Putin trotted out the Soviet-era tu quoque defence when visiting Warsaw in 2009. In an open letter to the Poles he wrote: “There are reasons to condemn the Molotov-Ribbentrop pact but France and Britain signed an agreement with Hitler the year before [at Munich] . . . destroying all hopes for the creation of a joint front to struggle against fascism.” There was no question of an apology.

Roger Moorhouse’s excellent book provides a ton of ammunition with which to demolish this version of events. Despite the innate faithlessness of the partners, there was nothing lukewarm about the initial embrace. The official photograph shows the faux aristo Ribbentrop and Molotov, known as Comrade Stonearse for his ability to endure interminable committee meetings, signing the fateful document while Stalin stands behind beaming approval. Shortly beforehand he had drunk Hitler’s health.

The pact was ostensibly an understanding that each would not attack the other nor ally with its enemies with a trade deal attached. It was the green light Hitler needed to start his war and eight days later the Panzers were in Poland.  Seventeen days after that, the Red Army invaded from the East, in accordance with a secret protocol of the pact that divided territories in Poland, Lithuania, Latvia, Estonia, Finland and Romania into Nazi and Soviet spheres of influence.

Naturally all this took some explaining to populations schooled to hate their neighbours. Moscow’s propagandists in particular had their work cut out justifying the astonishing volte-face to the Communist faithful beyond its boundaries. It was too much for the British Communist Party chief Harry Pollitt to stomach, but the great majority of the Central Committee eagerly accepted Moscow’s declaration that the “division into fascist and democratic states has now lost its former sense” and that the USSR had the right to defend the revolution in whatever way it saw fit.

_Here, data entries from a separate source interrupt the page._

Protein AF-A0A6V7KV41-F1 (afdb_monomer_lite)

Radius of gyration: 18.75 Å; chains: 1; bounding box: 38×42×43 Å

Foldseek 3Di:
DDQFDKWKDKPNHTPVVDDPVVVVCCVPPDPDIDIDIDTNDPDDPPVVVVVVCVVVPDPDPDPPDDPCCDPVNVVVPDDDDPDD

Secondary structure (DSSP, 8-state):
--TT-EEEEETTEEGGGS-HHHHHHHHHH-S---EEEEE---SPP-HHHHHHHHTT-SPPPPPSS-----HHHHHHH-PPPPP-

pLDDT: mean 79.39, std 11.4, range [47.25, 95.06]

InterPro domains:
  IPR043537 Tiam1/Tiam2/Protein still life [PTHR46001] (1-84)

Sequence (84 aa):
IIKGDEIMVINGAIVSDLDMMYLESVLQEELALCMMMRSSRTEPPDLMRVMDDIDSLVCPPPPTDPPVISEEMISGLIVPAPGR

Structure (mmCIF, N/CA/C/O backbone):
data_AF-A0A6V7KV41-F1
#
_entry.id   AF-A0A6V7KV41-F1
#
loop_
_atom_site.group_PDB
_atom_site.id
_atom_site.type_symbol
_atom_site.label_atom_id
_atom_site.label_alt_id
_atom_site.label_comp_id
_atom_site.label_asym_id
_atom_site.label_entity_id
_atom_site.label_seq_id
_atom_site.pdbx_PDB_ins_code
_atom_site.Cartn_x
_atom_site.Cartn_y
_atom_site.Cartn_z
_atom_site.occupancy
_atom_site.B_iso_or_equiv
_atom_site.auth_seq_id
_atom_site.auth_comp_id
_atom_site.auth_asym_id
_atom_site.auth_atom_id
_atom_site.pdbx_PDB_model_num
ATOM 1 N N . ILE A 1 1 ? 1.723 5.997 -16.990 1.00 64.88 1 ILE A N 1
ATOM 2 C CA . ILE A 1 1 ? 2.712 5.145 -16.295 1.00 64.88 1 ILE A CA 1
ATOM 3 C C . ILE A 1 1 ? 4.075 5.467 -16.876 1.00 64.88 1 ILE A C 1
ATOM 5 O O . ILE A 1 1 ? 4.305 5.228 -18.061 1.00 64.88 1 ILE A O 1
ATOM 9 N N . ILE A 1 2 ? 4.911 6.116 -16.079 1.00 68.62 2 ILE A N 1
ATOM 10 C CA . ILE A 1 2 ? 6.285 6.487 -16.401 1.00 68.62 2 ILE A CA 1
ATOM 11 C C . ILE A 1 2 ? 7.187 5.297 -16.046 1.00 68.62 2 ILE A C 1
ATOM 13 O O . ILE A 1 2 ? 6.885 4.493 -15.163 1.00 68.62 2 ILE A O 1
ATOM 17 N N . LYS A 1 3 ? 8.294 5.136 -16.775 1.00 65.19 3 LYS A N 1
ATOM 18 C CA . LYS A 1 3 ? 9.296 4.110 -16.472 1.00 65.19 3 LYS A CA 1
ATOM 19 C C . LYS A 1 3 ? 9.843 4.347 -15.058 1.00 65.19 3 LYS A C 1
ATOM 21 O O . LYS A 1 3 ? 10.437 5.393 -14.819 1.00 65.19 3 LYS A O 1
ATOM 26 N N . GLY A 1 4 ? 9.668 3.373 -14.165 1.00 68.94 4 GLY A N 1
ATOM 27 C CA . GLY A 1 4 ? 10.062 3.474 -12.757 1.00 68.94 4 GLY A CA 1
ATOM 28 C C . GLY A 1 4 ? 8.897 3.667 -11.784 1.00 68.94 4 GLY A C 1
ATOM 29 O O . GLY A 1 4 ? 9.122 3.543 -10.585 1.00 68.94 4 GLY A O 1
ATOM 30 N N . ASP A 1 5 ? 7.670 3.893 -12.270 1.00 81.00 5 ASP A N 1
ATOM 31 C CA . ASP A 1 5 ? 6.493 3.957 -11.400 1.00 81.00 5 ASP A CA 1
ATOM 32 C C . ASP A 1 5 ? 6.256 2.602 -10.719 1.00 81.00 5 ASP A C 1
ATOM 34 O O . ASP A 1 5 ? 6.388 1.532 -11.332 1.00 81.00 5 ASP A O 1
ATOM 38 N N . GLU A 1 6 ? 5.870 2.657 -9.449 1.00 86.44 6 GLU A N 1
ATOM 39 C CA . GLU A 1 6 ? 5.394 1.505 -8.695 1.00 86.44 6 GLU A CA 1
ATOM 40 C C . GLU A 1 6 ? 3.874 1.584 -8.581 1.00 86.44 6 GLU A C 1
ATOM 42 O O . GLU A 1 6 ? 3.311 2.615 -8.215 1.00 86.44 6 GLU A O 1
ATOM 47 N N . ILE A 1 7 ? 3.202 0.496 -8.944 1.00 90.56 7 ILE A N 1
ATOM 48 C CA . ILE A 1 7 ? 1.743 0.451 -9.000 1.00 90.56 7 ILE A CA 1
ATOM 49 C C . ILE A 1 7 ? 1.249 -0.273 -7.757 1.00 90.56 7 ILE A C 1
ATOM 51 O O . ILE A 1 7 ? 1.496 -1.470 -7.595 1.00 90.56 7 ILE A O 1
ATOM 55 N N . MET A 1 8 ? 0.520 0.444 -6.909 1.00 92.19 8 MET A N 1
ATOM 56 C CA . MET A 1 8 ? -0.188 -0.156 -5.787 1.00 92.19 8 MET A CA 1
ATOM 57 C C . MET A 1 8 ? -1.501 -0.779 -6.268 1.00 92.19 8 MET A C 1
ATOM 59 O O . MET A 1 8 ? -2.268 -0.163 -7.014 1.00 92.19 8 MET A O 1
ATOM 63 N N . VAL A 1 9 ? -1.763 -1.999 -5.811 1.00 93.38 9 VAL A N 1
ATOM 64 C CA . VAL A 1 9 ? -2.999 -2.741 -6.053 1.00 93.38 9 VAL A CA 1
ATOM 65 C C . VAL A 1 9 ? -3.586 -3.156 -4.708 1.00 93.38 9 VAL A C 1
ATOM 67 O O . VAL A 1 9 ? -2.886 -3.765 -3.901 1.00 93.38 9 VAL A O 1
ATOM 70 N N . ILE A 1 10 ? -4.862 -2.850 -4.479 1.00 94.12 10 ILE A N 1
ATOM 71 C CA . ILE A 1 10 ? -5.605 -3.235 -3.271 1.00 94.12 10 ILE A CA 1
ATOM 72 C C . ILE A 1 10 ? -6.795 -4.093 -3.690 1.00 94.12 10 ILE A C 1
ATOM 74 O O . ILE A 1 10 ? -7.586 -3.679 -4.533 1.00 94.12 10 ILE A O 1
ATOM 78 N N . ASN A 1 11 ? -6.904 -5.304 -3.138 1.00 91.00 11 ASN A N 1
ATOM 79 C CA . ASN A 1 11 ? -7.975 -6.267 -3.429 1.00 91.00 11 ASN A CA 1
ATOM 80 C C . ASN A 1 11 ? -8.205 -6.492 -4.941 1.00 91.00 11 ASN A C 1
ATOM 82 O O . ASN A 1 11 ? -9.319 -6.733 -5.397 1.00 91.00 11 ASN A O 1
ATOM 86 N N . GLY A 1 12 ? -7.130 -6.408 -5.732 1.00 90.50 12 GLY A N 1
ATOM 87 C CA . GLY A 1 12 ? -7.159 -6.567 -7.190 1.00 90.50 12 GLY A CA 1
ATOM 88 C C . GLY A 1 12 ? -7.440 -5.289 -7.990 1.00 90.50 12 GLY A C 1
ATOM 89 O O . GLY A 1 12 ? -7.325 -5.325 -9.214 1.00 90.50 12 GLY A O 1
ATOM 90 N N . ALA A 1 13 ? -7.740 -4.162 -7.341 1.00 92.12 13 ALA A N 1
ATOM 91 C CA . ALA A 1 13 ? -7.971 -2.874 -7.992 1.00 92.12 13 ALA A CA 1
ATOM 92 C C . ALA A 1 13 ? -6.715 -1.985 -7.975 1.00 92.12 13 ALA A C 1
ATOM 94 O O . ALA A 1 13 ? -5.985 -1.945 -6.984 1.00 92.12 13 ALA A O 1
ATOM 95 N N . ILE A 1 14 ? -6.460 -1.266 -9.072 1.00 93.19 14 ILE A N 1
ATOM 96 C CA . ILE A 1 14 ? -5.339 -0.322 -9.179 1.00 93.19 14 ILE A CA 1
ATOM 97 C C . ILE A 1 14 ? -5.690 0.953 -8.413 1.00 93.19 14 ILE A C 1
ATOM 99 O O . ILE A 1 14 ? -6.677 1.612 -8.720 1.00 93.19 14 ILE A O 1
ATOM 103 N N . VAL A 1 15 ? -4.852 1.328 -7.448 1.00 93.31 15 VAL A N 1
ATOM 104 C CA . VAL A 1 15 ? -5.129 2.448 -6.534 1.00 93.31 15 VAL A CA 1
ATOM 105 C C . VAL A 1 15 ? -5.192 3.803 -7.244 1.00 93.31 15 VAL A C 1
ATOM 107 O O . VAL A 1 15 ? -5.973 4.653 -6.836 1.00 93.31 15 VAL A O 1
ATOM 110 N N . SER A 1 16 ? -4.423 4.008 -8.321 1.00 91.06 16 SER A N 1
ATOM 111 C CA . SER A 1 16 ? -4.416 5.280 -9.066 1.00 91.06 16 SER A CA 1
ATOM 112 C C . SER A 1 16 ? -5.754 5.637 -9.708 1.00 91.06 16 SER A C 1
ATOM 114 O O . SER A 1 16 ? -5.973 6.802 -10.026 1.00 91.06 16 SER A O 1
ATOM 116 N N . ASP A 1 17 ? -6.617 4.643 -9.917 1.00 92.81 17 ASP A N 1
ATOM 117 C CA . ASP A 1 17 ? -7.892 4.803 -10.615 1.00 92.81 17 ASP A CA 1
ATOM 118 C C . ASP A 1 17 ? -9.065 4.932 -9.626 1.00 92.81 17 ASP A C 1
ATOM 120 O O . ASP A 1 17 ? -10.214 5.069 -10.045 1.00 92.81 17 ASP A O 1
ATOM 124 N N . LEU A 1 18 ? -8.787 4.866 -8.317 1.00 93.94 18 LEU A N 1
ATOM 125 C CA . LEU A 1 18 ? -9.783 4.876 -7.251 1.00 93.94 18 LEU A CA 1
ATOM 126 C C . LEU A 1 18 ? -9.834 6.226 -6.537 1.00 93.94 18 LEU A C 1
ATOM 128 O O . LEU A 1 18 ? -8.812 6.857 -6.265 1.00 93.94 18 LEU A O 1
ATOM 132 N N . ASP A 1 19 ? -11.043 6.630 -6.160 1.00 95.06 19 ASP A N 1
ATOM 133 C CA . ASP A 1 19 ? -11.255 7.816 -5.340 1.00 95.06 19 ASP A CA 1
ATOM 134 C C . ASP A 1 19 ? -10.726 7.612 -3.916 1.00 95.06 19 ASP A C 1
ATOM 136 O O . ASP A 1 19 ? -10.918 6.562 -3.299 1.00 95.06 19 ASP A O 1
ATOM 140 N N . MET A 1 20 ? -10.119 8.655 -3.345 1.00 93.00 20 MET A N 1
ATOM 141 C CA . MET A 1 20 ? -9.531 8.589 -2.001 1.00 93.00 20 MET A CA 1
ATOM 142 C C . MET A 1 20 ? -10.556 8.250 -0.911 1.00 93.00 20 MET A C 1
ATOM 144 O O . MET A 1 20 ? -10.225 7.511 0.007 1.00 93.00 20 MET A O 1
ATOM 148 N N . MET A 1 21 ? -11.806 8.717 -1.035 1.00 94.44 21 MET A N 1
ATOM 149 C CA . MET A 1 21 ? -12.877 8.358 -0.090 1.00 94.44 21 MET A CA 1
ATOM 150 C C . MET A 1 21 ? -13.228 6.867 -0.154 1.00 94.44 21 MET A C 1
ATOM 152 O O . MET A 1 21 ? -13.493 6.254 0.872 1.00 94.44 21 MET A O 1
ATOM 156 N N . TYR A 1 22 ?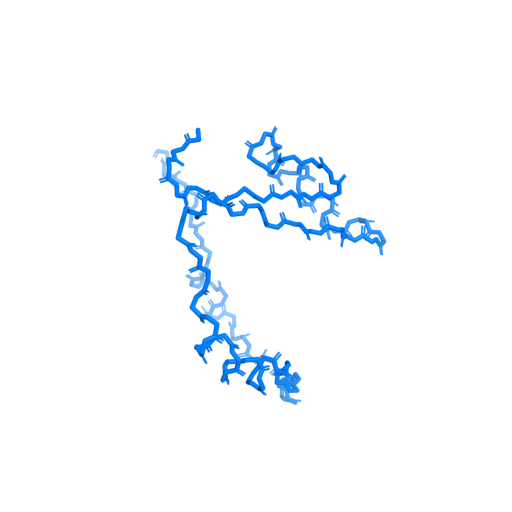 -13.202 6.273 -1.351 1.00 92.81 22 TYR A N 1
ATOM 157 C CA . TYR A 1 22 ? -13.428 4.837 -1.517 1.00 92.81 22 TYR A CA 1
ATOM 158 C C . TYR A 1 22 ? -12.264 4.025 -0.943 1.00 92.81 22 TYR A C 1
ATOM 160 O O . TYR A 1 22 ? -12.465 2.993 -0.311 1.00 92.81 22 TYR A O 1
ATOM 168 N N . LEU A 1 23 ? -11.030 4.497 -1.127 1.00 93.38 23 LEU A N 1
ATOM 169 C CA . LEU A 1 23 ? -9.872 3.869 -0.495 1.00 93.38 23 LEU A CA 1
ATOM 170 C C . LEU A 1 23 ? -9.961 3.940 1.028 1.00 93.38 23 LEU A C 1
ATOM 172 O O . LEU A 1 23 ? -9.714 2.935 1.685 1.00 93.38 23 LEU A O 1
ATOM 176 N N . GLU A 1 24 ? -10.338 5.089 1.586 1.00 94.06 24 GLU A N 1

The government reaction was cool, measured and pragmatic. The professional view of the diplomats was that the arrangement could not last and it was essential that Moscow was kept in play.

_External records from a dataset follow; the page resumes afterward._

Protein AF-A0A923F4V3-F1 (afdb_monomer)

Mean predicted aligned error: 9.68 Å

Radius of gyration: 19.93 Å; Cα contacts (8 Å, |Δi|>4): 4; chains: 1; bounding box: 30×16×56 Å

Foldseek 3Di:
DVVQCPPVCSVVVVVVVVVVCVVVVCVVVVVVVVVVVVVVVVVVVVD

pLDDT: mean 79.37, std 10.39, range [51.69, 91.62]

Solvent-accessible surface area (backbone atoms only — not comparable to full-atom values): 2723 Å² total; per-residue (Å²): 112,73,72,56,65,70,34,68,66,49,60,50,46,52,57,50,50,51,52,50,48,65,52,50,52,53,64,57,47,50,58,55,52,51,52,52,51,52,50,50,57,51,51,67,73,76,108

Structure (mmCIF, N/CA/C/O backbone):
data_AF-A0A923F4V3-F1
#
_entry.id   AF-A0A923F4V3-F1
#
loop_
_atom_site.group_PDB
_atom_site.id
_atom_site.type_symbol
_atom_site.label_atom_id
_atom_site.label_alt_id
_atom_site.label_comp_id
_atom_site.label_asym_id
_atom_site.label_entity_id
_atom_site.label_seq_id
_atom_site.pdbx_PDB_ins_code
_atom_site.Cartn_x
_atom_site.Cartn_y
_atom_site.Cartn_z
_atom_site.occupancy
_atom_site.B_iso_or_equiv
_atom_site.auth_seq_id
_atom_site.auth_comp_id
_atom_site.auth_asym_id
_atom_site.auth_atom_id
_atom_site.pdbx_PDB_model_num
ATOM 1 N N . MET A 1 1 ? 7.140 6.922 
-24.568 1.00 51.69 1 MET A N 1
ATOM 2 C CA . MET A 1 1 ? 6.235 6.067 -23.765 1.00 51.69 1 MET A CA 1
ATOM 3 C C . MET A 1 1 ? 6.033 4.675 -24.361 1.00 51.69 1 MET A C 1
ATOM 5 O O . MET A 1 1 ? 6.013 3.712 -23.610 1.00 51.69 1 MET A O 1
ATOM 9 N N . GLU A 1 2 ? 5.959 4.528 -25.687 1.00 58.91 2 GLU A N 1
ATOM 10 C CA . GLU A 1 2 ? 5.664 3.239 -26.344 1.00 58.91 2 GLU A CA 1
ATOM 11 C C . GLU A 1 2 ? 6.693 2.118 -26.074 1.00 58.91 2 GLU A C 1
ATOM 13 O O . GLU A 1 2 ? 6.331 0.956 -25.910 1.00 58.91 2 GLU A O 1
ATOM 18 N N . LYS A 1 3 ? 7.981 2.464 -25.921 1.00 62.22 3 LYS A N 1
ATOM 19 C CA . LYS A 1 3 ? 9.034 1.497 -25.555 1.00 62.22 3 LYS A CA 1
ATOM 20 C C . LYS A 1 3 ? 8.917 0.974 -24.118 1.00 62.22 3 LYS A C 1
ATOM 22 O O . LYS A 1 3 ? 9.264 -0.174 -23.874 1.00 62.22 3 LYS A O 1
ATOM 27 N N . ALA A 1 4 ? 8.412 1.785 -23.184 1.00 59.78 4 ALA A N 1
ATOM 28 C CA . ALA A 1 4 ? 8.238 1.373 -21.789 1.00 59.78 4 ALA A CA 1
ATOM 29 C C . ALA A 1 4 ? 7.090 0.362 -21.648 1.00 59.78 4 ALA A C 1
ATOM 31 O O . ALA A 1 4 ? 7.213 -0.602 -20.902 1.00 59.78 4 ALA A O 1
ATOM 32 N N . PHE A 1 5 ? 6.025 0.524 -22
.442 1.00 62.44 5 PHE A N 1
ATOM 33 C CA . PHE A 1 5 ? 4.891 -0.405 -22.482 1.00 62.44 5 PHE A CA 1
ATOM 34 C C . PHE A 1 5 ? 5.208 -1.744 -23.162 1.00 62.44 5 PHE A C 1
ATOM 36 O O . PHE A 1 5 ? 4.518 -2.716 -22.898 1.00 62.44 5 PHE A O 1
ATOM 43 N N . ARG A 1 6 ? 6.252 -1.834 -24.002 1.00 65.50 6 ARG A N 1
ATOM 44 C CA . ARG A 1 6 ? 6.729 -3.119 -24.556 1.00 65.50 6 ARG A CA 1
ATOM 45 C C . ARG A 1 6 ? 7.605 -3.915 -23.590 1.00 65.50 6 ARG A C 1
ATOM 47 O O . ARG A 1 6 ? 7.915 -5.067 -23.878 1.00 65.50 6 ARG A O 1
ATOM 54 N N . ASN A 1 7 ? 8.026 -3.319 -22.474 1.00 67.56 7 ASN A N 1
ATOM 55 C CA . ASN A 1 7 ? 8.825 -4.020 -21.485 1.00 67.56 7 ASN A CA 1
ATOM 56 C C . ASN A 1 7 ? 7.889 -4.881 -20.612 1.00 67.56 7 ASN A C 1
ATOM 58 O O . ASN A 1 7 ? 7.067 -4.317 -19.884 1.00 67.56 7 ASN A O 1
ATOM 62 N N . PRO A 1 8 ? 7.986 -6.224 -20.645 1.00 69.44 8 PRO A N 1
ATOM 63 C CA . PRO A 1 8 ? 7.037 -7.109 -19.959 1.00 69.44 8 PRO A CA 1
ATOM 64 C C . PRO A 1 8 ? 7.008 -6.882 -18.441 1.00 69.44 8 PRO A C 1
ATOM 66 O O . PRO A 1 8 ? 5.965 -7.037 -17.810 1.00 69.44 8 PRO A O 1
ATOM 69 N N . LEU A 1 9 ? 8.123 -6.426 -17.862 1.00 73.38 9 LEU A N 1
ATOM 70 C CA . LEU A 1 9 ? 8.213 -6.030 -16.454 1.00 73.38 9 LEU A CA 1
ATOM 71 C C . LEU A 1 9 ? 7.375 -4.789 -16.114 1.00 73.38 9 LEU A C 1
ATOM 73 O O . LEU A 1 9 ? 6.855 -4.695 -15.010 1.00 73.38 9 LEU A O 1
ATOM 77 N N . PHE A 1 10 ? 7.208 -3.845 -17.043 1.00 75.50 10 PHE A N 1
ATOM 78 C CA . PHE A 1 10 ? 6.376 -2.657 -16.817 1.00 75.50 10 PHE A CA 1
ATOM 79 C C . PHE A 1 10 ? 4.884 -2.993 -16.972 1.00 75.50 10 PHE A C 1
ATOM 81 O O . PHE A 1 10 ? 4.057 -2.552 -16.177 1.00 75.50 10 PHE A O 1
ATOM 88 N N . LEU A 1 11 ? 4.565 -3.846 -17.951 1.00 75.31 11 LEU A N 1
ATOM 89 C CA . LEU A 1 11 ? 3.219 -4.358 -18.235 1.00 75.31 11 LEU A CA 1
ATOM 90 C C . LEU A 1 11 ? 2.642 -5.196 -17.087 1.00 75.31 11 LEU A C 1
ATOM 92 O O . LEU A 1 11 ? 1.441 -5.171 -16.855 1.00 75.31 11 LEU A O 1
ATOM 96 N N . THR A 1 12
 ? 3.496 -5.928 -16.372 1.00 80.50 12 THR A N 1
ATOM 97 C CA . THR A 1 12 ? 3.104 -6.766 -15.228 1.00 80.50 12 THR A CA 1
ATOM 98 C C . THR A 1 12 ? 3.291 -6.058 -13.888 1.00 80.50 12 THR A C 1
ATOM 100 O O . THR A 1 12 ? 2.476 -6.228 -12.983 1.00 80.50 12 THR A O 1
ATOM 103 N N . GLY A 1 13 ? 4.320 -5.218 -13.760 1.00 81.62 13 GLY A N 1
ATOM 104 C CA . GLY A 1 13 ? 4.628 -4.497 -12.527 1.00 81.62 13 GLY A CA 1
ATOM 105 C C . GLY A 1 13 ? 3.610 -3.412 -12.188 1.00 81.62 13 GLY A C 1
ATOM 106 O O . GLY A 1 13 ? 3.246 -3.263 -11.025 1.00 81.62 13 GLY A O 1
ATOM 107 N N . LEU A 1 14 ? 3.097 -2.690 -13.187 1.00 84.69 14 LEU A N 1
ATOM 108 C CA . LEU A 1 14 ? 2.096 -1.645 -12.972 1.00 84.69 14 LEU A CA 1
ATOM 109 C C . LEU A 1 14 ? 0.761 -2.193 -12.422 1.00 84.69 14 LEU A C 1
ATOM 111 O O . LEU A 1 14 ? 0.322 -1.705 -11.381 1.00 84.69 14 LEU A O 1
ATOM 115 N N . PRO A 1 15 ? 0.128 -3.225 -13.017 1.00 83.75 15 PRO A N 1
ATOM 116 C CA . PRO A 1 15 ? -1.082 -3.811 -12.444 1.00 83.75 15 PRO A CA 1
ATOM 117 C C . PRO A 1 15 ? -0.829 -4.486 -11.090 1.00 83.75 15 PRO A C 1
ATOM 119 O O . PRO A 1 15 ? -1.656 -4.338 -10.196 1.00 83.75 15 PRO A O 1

On the ground, though, everything started off fine. Agreements were honoured and both armies paraded and even socialised together as they trampled over the inhabitants of their new conquests. Beneath the surface differences there was much shared ideological DNA. This was indeed a pact between two devilish creeds. Both Nazism and Communism had rejected a notion that until then had sustained civilisation, that of the universality of mankind. Both sides thus set about murdering and enslaving with the same merciless efficiency. For the Germans the racial enemy was the primary target; for the Russians, the class enemy, a category that, as well as Trotskyists and conservatives, included Esperantists, philatelists and those with “white hands” that had never done manual labour.

Each had gone into the bargain imagining they were hoodwinking the other. “I have them!” exclaimed Hitler on hearing that the Russians had signed. The pact brought him peace in the rear while he set about his Polish and Western conquests, as well as access to Soviet raw materials to feed the war machine and circumvent the threat of blockade.

To Stalin it looked like a sweet deal. Despite their overtures, France and Britain could give him nothing but promises, whereas the Nazis were offering military technology, a free hand to expand his domains, and a stay of execution that might extend indefinitely. If things went really well the Germans and the Allies might bleed each other white, leaving the USSR to dominate Europe.

Moorhouse makes it clear that the pact meant more to Stalin than it did to Hitler, for whom ideology would always eventually trump expediency. Despite overwhelming evidence that Germany was planning to renege, Stalin almost to the end refused to accept that the game was over, literally shooting the messengers who brought the bad news.

As the ultimate victors, the Russians never had to undergo the national self-examination and acts of contrition forced on the Germans for their wartime behaviour. There is no sign of them doing so now. Instead in all likelihood they will use next year’s anniversary to reinforce the message that it was their sacrifices that ultimately defeated Hitler. While that may be true, it is good that we have Moorhouse’s book to remind us of the bigger and darker story.